**Task instructions**
In the entries below, find the line with "ATOM 84 C CA" and the line with "ATOM 85 C C". Reproduce those two lines and every line between them exactly, and nothing more.

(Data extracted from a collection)
━━━━━━
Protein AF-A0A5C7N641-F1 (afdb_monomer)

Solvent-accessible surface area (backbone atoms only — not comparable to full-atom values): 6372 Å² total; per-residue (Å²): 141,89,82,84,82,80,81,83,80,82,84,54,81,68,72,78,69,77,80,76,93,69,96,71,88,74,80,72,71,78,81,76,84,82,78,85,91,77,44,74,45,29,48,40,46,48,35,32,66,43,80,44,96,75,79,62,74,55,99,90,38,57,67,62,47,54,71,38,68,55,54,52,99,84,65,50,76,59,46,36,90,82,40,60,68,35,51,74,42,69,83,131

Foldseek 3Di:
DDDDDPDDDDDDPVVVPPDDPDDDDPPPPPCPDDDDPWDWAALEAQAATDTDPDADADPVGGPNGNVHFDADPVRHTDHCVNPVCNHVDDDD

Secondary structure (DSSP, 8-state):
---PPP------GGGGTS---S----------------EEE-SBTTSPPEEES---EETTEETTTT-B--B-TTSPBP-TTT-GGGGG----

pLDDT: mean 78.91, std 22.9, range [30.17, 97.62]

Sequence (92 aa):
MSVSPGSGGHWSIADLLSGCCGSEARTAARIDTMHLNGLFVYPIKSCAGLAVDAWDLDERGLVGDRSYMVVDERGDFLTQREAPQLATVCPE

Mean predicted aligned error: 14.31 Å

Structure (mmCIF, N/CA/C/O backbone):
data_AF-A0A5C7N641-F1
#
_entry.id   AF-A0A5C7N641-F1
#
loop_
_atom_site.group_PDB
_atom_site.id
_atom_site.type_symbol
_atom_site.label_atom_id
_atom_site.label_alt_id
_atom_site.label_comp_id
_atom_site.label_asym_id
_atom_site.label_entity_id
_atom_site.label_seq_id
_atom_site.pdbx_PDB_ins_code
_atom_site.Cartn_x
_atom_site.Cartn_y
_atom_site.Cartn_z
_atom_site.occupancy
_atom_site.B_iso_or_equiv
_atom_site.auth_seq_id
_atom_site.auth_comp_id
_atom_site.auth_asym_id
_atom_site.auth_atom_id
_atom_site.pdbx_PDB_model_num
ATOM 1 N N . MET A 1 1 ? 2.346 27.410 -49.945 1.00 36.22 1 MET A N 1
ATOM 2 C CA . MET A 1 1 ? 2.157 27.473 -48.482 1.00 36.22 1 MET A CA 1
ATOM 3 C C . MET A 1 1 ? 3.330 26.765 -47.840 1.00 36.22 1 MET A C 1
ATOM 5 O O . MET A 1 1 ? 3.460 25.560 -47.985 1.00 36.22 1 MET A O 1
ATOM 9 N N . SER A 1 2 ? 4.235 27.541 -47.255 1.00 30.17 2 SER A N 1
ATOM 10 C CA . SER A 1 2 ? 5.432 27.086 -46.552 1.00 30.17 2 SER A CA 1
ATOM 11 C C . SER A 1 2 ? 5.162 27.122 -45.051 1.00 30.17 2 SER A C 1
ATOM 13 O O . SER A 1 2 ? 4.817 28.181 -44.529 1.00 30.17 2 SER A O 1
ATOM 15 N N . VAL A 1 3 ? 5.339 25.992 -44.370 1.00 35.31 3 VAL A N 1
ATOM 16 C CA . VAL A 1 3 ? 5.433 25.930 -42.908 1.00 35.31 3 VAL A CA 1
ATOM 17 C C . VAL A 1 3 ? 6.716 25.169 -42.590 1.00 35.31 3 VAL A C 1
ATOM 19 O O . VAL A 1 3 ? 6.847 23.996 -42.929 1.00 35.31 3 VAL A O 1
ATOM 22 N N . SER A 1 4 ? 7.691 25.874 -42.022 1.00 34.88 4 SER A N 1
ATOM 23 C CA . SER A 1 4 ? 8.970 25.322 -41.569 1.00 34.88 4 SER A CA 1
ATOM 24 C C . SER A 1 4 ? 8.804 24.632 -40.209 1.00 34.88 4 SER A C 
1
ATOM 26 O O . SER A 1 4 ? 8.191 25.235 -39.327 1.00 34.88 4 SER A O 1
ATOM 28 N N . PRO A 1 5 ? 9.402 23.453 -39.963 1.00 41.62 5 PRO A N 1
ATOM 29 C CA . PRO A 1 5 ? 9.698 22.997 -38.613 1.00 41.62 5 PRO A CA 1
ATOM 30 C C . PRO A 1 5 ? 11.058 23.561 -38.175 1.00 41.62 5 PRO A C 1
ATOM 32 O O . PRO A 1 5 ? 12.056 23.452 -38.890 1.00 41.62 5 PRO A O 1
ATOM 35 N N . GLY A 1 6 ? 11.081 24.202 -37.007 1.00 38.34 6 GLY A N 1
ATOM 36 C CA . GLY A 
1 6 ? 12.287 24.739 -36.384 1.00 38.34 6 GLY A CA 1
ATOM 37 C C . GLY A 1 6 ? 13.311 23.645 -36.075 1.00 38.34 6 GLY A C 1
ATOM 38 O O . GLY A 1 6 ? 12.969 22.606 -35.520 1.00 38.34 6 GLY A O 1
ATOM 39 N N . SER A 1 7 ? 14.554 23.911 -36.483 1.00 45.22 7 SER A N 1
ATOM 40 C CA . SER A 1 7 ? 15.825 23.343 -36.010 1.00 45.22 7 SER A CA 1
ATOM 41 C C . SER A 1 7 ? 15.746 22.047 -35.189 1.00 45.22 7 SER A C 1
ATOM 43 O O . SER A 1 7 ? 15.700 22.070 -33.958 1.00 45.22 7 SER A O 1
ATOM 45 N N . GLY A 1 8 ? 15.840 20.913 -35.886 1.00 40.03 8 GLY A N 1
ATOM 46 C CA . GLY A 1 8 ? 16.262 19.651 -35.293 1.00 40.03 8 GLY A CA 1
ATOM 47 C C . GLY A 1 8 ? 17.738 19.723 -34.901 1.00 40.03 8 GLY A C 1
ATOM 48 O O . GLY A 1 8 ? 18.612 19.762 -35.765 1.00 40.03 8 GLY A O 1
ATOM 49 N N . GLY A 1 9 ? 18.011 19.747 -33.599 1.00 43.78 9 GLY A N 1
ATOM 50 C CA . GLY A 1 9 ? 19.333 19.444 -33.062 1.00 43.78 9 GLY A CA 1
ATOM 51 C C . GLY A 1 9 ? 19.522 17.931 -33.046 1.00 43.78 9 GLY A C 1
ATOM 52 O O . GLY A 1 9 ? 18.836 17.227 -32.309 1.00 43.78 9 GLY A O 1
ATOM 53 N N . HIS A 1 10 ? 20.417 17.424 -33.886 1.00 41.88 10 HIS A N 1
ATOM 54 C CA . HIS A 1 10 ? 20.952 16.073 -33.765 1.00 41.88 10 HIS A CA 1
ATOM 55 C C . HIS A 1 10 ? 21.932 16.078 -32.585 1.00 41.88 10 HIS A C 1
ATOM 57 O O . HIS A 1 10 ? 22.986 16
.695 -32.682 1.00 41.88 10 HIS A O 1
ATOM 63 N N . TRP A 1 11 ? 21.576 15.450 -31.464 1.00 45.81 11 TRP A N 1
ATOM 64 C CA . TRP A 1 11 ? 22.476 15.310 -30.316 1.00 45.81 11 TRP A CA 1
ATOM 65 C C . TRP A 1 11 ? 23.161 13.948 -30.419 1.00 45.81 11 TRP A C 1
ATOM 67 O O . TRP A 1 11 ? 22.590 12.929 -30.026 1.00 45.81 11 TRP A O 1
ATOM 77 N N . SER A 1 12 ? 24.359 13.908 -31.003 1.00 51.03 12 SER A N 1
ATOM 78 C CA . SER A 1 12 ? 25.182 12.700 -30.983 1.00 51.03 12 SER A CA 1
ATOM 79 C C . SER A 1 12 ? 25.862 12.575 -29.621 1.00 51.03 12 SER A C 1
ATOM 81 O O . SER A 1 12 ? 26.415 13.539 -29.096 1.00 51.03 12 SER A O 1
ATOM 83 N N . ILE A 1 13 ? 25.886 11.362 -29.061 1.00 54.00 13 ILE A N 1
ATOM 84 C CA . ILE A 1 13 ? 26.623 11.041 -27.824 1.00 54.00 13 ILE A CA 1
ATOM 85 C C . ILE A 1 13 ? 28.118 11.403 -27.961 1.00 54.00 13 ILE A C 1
━━━━━━
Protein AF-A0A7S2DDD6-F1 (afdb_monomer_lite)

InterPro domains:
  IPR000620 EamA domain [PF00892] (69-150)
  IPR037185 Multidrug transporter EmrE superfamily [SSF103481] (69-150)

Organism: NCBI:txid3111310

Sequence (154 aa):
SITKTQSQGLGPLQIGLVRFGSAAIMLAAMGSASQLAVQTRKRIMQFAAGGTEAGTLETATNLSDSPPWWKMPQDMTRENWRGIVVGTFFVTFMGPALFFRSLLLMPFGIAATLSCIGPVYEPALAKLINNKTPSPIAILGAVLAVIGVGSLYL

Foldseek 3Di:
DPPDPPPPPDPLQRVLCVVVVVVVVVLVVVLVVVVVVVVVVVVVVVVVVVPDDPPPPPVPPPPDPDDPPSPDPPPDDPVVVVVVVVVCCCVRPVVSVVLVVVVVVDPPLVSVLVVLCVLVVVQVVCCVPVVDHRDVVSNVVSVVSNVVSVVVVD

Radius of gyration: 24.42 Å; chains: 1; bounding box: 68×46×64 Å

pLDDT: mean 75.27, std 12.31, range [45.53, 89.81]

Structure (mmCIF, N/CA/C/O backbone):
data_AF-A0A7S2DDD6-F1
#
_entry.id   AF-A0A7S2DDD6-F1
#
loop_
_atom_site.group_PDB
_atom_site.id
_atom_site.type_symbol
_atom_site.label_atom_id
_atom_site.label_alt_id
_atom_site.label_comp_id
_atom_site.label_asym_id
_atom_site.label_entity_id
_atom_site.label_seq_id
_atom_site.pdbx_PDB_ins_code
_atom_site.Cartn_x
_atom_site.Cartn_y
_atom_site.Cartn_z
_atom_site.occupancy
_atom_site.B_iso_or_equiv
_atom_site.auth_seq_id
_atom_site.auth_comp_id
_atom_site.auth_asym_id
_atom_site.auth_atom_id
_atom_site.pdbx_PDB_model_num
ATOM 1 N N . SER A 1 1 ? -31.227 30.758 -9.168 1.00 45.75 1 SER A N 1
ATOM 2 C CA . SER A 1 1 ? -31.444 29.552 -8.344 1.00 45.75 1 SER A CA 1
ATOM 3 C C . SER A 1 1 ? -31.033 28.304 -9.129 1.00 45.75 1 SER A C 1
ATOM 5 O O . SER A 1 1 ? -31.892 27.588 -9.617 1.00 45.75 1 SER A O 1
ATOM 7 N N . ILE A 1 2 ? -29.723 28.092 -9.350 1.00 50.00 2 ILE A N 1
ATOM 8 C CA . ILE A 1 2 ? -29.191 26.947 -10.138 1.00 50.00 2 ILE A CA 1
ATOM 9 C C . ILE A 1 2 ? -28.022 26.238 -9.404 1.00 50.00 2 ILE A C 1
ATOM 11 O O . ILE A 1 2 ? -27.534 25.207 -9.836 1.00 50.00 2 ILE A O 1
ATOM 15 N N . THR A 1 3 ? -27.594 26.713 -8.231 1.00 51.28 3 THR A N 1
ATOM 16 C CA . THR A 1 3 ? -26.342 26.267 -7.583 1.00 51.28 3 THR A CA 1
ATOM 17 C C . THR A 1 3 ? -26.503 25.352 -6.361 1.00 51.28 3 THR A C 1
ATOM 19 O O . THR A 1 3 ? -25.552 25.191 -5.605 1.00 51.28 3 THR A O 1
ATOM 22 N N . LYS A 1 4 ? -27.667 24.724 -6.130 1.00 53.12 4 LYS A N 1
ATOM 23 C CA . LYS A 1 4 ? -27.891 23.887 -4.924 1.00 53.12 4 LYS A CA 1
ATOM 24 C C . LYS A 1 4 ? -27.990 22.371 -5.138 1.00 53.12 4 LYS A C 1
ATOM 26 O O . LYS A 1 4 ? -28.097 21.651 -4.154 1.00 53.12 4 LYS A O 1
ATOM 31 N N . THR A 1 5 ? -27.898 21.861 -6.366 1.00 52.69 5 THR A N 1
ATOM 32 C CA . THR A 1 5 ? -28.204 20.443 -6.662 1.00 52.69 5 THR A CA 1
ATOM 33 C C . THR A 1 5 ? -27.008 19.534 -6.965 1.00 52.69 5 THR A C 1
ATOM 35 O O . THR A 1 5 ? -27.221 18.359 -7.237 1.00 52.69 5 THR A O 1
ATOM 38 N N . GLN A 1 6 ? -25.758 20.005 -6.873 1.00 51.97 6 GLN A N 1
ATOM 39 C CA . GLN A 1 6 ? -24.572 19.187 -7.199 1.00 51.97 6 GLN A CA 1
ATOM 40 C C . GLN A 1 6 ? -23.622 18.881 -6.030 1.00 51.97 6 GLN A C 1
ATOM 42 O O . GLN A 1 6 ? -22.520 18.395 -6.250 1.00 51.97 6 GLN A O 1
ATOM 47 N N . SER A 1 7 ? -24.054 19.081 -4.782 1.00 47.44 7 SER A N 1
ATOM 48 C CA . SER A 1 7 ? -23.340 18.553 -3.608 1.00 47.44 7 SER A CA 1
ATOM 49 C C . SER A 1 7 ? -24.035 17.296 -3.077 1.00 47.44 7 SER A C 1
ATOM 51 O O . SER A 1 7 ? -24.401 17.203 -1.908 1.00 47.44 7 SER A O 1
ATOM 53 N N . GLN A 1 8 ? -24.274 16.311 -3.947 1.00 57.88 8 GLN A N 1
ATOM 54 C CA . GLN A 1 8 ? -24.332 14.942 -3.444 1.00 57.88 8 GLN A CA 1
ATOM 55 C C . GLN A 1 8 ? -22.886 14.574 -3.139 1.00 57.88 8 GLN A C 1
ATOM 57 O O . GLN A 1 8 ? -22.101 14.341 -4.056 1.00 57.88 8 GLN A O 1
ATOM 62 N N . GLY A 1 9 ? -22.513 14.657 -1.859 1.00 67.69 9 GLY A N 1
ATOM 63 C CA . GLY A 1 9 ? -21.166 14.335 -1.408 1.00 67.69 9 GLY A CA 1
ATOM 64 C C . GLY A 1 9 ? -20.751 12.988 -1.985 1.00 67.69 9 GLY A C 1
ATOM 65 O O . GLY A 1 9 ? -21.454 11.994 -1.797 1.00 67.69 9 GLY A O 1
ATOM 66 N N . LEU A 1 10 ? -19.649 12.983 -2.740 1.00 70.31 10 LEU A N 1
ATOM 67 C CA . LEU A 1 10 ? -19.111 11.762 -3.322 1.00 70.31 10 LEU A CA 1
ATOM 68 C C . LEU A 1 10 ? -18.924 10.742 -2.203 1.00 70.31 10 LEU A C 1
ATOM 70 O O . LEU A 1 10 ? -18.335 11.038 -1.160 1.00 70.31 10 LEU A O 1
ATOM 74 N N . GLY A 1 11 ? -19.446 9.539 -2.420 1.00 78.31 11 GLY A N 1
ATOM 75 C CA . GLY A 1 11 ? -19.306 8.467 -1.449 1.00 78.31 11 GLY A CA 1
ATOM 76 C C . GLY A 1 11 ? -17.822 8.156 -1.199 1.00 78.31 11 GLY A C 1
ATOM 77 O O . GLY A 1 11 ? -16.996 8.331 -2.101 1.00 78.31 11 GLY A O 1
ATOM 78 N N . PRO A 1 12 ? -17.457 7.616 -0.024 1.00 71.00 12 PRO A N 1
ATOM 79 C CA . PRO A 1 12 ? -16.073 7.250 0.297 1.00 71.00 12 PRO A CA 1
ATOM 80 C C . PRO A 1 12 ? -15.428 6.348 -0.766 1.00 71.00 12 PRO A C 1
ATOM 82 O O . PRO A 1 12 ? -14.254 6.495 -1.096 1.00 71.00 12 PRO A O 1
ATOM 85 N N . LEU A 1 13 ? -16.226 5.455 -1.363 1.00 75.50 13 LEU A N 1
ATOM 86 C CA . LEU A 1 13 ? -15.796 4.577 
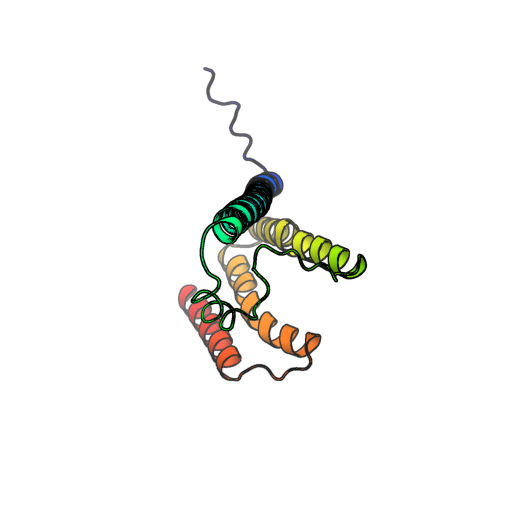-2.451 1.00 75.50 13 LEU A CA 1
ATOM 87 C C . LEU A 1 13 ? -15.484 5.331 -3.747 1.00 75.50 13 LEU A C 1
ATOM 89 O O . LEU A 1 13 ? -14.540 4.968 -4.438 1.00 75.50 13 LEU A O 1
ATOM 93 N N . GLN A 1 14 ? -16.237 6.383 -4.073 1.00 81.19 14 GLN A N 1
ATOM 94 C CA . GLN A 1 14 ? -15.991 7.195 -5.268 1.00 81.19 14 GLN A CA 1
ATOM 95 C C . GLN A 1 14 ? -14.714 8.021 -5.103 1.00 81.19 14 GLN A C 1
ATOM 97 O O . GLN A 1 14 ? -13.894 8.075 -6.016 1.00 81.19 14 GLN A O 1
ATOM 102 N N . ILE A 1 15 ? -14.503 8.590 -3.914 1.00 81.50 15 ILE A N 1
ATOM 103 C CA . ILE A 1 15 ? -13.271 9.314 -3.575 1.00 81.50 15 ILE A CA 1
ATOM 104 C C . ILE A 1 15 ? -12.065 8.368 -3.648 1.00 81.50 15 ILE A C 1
━━━━━━
**Response to the task**
ATOM 84 C CA . ILE A 1 13 ? 26.623 11.041 -27.824 1.00 54.00 13 ILE A CA 1
ATOM 85 C C . ILE A 1 13 ? 28.118 11.403 -27.961 1.00 54.00 13 ILE A C 1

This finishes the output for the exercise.